We think of climate change denial as a right-wing phenomenon. Indeed, only 56% of Republicans accept the scientific consensus that the Earth is heating up. Fewer still believe that humans are responsible, compared to the 92% of Democrats who agree with scientists.

Those who deny that climate change is real are engaging in what psychologists call "simple denial." But those on the left aren't much better. Liberals who think global warming is real often resort to "transference denial": They blame the right and corporate polluters even though we're all responsible. The scale of the climate crisis and the level of sacrifice and disruption that would be necessary to mitigate it feels overwhelming. A widely reported analysis predicted that human civilization will collapse in 30 years. Others say it's already too late to save ourselves.

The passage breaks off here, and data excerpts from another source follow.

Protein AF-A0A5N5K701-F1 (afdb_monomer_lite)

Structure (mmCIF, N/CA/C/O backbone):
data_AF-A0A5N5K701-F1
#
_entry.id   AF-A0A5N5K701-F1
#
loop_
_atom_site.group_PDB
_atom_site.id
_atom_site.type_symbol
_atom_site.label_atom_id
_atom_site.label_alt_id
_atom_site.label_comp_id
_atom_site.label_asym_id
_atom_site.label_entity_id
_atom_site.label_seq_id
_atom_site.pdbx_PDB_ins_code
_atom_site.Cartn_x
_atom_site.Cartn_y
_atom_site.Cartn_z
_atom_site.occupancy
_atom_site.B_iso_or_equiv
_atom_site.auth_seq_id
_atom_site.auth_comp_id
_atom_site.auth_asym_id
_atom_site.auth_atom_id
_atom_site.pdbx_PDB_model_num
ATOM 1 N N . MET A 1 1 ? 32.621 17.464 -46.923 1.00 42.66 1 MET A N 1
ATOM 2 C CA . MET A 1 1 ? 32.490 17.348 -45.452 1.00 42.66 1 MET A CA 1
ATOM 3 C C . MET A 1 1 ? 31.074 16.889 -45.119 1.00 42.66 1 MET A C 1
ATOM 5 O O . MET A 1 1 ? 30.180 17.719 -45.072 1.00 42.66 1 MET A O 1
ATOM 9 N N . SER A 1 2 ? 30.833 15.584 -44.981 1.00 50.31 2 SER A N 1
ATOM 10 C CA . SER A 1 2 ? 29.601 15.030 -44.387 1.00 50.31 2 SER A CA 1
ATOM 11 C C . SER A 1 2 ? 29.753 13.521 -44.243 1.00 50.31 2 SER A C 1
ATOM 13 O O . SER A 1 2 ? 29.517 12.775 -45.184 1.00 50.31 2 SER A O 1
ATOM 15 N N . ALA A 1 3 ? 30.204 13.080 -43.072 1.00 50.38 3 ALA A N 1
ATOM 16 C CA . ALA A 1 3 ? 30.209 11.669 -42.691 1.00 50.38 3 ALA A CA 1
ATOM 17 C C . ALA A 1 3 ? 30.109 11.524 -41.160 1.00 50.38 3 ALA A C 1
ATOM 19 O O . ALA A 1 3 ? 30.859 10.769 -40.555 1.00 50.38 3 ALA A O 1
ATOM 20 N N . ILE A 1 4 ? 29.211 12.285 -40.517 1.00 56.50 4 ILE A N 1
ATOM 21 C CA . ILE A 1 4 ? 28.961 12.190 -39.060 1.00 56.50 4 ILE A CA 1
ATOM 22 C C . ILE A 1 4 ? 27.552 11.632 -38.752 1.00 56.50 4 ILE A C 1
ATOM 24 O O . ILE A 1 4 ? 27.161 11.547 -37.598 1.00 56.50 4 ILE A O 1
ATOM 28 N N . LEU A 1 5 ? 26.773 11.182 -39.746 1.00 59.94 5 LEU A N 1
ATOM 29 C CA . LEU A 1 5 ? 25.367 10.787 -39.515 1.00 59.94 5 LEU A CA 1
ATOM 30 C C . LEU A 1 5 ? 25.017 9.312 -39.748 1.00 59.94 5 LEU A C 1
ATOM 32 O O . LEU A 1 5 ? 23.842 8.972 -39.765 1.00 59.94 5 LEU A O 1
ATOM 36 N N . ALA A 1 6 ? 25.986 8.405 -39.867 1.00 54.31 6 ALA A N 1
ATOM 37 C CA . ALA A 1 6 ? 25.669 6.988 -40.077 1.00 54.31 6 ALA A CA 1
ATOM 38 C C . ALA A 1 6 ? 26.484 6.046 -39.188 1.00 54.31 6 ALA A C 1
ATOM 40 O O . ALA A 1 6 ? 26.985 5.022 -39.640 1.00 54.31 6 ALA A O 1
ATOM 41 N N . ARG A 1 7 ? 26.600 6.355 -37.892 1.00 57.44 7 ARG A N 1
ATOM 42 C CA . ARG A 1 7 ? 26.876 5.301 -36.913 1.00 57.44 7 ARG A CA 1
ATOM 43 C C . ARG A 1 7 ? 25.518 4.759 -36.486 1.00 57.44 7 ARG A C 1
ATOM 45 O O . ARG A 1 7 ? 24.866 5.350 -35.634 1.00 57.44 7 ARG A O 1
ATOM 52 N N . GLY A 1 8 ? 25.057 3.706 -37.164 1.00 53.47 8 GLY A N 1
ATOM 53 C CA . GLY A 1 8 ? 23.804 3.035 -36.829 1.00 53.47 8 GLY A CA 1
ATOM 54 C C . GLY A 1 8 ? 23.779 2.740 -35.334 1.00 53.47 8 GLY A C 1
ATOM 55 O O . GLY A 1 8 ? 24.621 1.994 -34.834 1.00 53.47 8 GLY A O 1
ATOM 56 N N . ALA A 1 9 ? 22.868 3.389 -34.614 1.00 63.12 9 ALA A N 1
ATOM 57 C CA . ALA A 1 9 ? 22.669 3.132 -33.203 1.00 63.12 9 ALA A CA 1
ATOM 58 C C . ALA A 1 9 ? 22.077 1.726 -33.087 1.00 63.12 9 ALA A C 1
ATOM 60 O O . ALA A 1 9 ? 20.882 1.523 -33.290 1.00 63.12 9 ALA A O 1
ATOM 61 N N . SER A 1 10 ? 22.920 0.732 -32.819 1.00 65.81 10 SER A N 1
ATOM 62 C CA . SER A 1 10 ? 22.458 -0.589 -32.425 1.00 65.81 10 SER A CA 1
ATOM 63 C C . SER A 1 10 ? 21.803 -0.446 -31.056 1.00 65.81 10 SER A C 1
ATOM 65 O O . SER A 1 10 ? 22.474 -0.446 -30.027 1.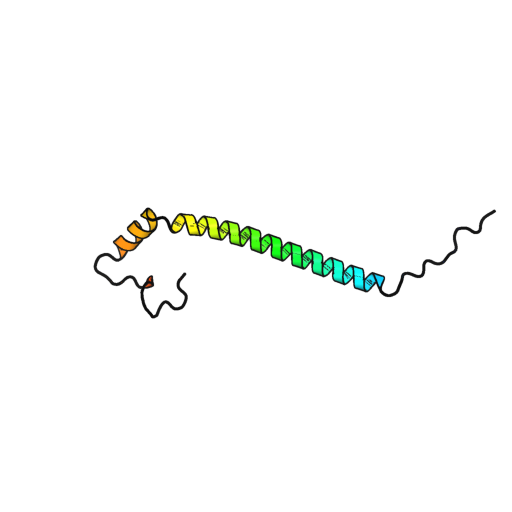00 65.81 10 SER A O 1
ATOM 67 N N . THR A 1 11 ? 20.479 -0.270 -31.028 1.00 66.19 11 THR A N 1
ATOM 68 C CA . THR A 1 11 ? 19.728 -0.315 -29.775 1.00 66.19 11 THR A CA 1
ATOM 69 C C . THR A 1 11 ? 20.038 -1.658 -29.112 1.00 66.19 11 THR A C 1
ATOM 71 O O . THR A 1 11 ? 19.763 -2.705 -29.710 1.00 66.19 11 THR A O 1
ATOM 74 N N . PRO A 1 12 ? 20.659 -1.671 -27.919 1.00 78.38 12 PRO A N 1
ATOM 75 C CA . PRO A 1 12 ? 21.022 -2.923 -27.283 1.00 78.38 12 PRO A CA 1
ATOM 76 C C . PRO A 1 12 ? 19.736 -3.715 -27.039 1.00 78.38 12 PRO A C 1
ATOM 78 O O . PRO A 1 12 ? 18.769 -3.174 -26.506 1.00 78.38 12 PRO A O 1
ATOM 81 N N . ARG A 1 13 ? 19.709 -4.994 -27.440 1.00 81.12 13 ARG A N 1
ATOM 82 C CA . ARG A 1 13 ? 18.506 -5.859 -27.388 1.00 81.12 13 ARG A CA 1
ATOM 83 C C . ARG A 1 13 ? 17.858 -5.943 -25.999 1.00 81.12 13 ARG A C 1
ATOM 85 O O . ARG A 1 13 ? 16.698 -6.313 -25.888 1.00 81.12 13 ARG A O 1
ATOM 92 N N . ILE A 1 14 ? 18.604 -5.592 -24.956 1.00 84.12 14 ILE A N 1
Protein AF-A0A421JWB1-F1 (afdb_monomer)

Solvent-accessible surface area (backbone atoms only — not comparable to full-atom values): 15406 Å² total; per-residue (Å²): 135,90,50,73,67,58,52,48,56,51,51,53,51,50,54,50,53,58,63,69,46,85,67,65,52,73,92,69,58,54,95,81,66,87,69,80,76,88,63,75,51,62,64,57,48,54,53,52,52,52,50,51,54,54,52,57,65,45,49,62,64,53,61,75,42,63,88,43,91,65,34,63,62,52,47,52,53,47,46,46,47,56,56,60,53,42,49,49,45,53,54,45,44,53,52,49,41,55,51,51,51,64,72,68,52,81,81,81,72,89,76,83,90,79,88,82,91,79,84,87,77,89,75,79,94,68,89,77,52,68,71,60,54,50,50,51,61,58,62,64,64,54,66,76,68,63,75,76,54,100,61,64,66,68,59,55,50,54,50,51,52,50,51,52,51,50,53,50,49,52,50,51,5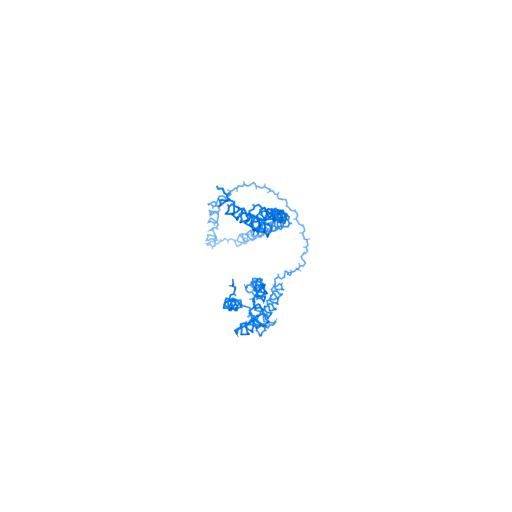0,50,50,50,53,50,51,50,48,50,51,53,49,50,49,40,52,70,47,55,50,48,50,52,49,52,52,49,50,52,49,51,50,54,49,51,52,49,50,50,50,49,50,51,52,51,49,52,41,38,54,73,72,68,50,78,52,81,41,72,67,56,54,52,52,51,53,53,51,51,53,52,53,51,50,50,52,53,51,49,66,64,49,59,86,74,112

Secondary structure (DSSP, 8-state):
---HHHHHHHHHHHHHHHHHS-PPPTTT--TT------S-HHHHHHHHHHHHHHHHHHHHHHHHTTTSTTHHHHHHHHHIIIIIIIHHHHHHHHHHHHHHHHHS-------------------------HHHHHHHHHHGGGHHHHSSS---HHHHHHHHHHHHHHHHHHHHHHHHHHHHHHHHHHHIIIIIIHHHHHHHHHHHHHHHHHHHHHHHHHHHHHHHTS-SS--HHHHHHHHHHHHHHHHHHHHHHHHGGG-

Foldseek 3Di:
DQDPVNLLVVLVVVVVVLVVLPQDFPVPPDVPDPPPPPDQLVVVLVSLVVSLVVLVVVPVVLVVCVPDPCSVVSVVSSCCCNPVRSVRRNVSSVSVNVVVCVVPPDDDDDDDDDDDDDDDDDDDDDPDDPVNVVVVVVVVPCVVVVVPDDDDPVVVVVVVVVVVVVVVVVVVVVVVVVVVVVVVVVCCVVPVVVVVVVVVVVVVVVVVVVVVVVVVVVVCCCVPPVCPDPDVVVVVVVVVVVVVVVVVVVVCVVVVVVD

Nearest PDB structures (foldseek):
  3j92-assembly1_D  TM=2.034E-01  e=2.692E+00  Oryctolagus cuniculus
  9cc9-assembly1_L  TM=2.661E-01  e=9.853E+00  Nicotiana benthamiana

pLDDT: mean 73.91, std 15.9, range [33.69, 96.38]

Structure (mmCIF, N/CA/C/O backbone):
data_AF-A0A421JWB1-F1
#
_entry.id   AF-A0A421JWB1-F1
#
loop_
_atom_site.group_PDB
_atom_site.id
_atom_site.type_symbol
_atom_site.label_atom_id
_atom_site.label_alt_id
_atom_site.label_comp_id
_atom_site.label_asym_id
_atom_site.label_entity_id
_atom_site.label_seq_id
_atom_site.pdbx_PDB_ins_code
_atom_site.Cartn_x
_atom_site.Cartn_y
_atom_site.Cartn_z
_atom_site.occupancy
_atom_site.B_iso_or_equiv
_atom_site.auth_seq_id
_atom_site.auth_comp_id
_atom_site.auth_asym_id
_atom_site.auth_atom_id
_atom_site.pdbx_PDB_model_num
ATOM 1 N N . MET A 1 1 ? 13.924 -13.564 -17.469 1.00 44.78 1 MET A N 1
ATOM 2 C CA . MET A 1 1 ? 13.247 -14.652 -18.208 1.00 44.78 1 MET A CA 1
ATOM 3 C C . MET A 1 1 ? 12.468 -15.488 -17.206 1.00 44.78 1 MET A C 1
ATOM 5 O O . MET A 1 1 ? 13.092 -16.129 -16.375 1.00 44.78 1 MET A O 1
ATOM 9 N N . THR A 1 2 ? 11.137 -15.430 -17.210 1.00 56.62 2 THR A N 1
ATOM 10 C CA . THR A 1 2 ? 10.296 -16.287 -16.359 1.00 56.62 2 THR A CA 1
ATOM 11 C C . THR A 1 2 ? 10.158 -17.655 -17.022 1.00 56.62 2 THR A C 1
ATOM 13 O O . THR A 1 2 ? 9.733 -17.762 -18.173 1.00 56.62 2 THR A O 1
ATOM 16 N N . SER A 1 3 ? 10.598 -18.710 -16.338 1.00 70.94 3 SER A N 1
ATOM 17 C CA . SER A 1 3 ? 10.462 -20.078 -16.840 1.00 70.94 3 SER A CA 1
ATOM 18 C C . SER A 1 3 ? 9.083 -20.642 -16.476 1.00 70.94 3 SER A C 1
ATOM 20 O O . SER A 1 3 ? 8.473 -20.209 -15.501 1.00 70.94 3 SER A O 1
ATOM 22 N N . LEU A 1 4 ? 8.594 -21.621 -17.244 1.00 68.88 4 LEU A N 1
ATOM 23 C CA . LEU A 1 4 ? 7.314 -22.287 -16.962 1.00 68.88 4 LEU A CA 1
ATOM 24 C C . LEU A 1 4 ? 7.333 -22.979 -15.585 1.00 68.88 4 LEU A C 1
ATOM 26 O O . LEU A 1 4 ? 6.342 -22.951 -14.871 1.00 68.88 4 LEU A O 1
ATOM 30 N N . HIS A 1 5 ? 8.489 -23.522 -15.194 1.00 71.44 5 HIS A N 1
ATOM 31 C CA . HIS A 1 5 ? 8.690 -24.155 -13.894 1.00 71.44 5 HIS A CA 1
ATOM 32 C C . HIS A 1 5 ? 8.580 -23.148 -12.742 1.00 71.44 5 HIS A C 1
ATOM 34 O O . HIS A 1 5 ? 7.970 -23.435 -11.723 1.00 71.44 5 HIS A O 1
ATOM 40 N N . THR A 1 6 ? 9.083 -21.924 -12.935 1.00 74.94 6 THR A N 1
ATOM 41 C CA . THR A 1 6 ? 8.916 -20.838 -11.958 1.00 74.94 6 THR A CA 1
ATOM 42 C C . THR A 1 6 ? 7.438 -20.481 -11.774 1.00 74.94 6 THR A C 1
ATOM 44 O O . THR A 1 6 ? 6.998 -20.262 -10.652 1.00 74.94 6 THR A O 1
ATOM 47 N N . ILE A 1 7 ? 6.654 -20.459 -12.856 1.00 71.81 7 ILE A N 1
ATOM 48 C CA . ILE A 1 7 ? 5.209 -20.191 -12.783 1.00 71.81 7 ILE A CA 1
ATOM 49 C C . ILE A 1 7 ? 4.484 -21.326 -12.052 1.00 71.81 7 ILE A C 1
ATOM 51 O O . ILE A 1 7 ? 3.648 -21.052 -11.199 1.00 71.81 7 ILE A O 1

"We're doomed," predicts Mayer Hillman, a senior fellow emeritus at the University of Westminster's Policy Studies Institute. "The outcome is death, and it's the end of most life on the planet because we're so dependent on the burning of fossil fuels. There are no means of reversing the process which is melting the polar ice caps. And very few appear to be prepared to say so."

 

He's probably right.

Bernie Sanders recently proposed the most ambitious assault on greenhouse gas emissions ever floated in U.S. politics, a $16.3 trillion plan to transition out of carbon-based fuels by 2050. By that time, though, we'll be dead.

As aggressive as Sanders' plan is, it doesn't go nearly far enough or fast enough. Yet Republicans and some Democrats say it's too expensive. No one in corporate media is taking Sanders' idea seriously. It's stillborn.

Liberals post their concern to social media. Some even attend protest marches. But they're hardly acting like we face an existential crisis.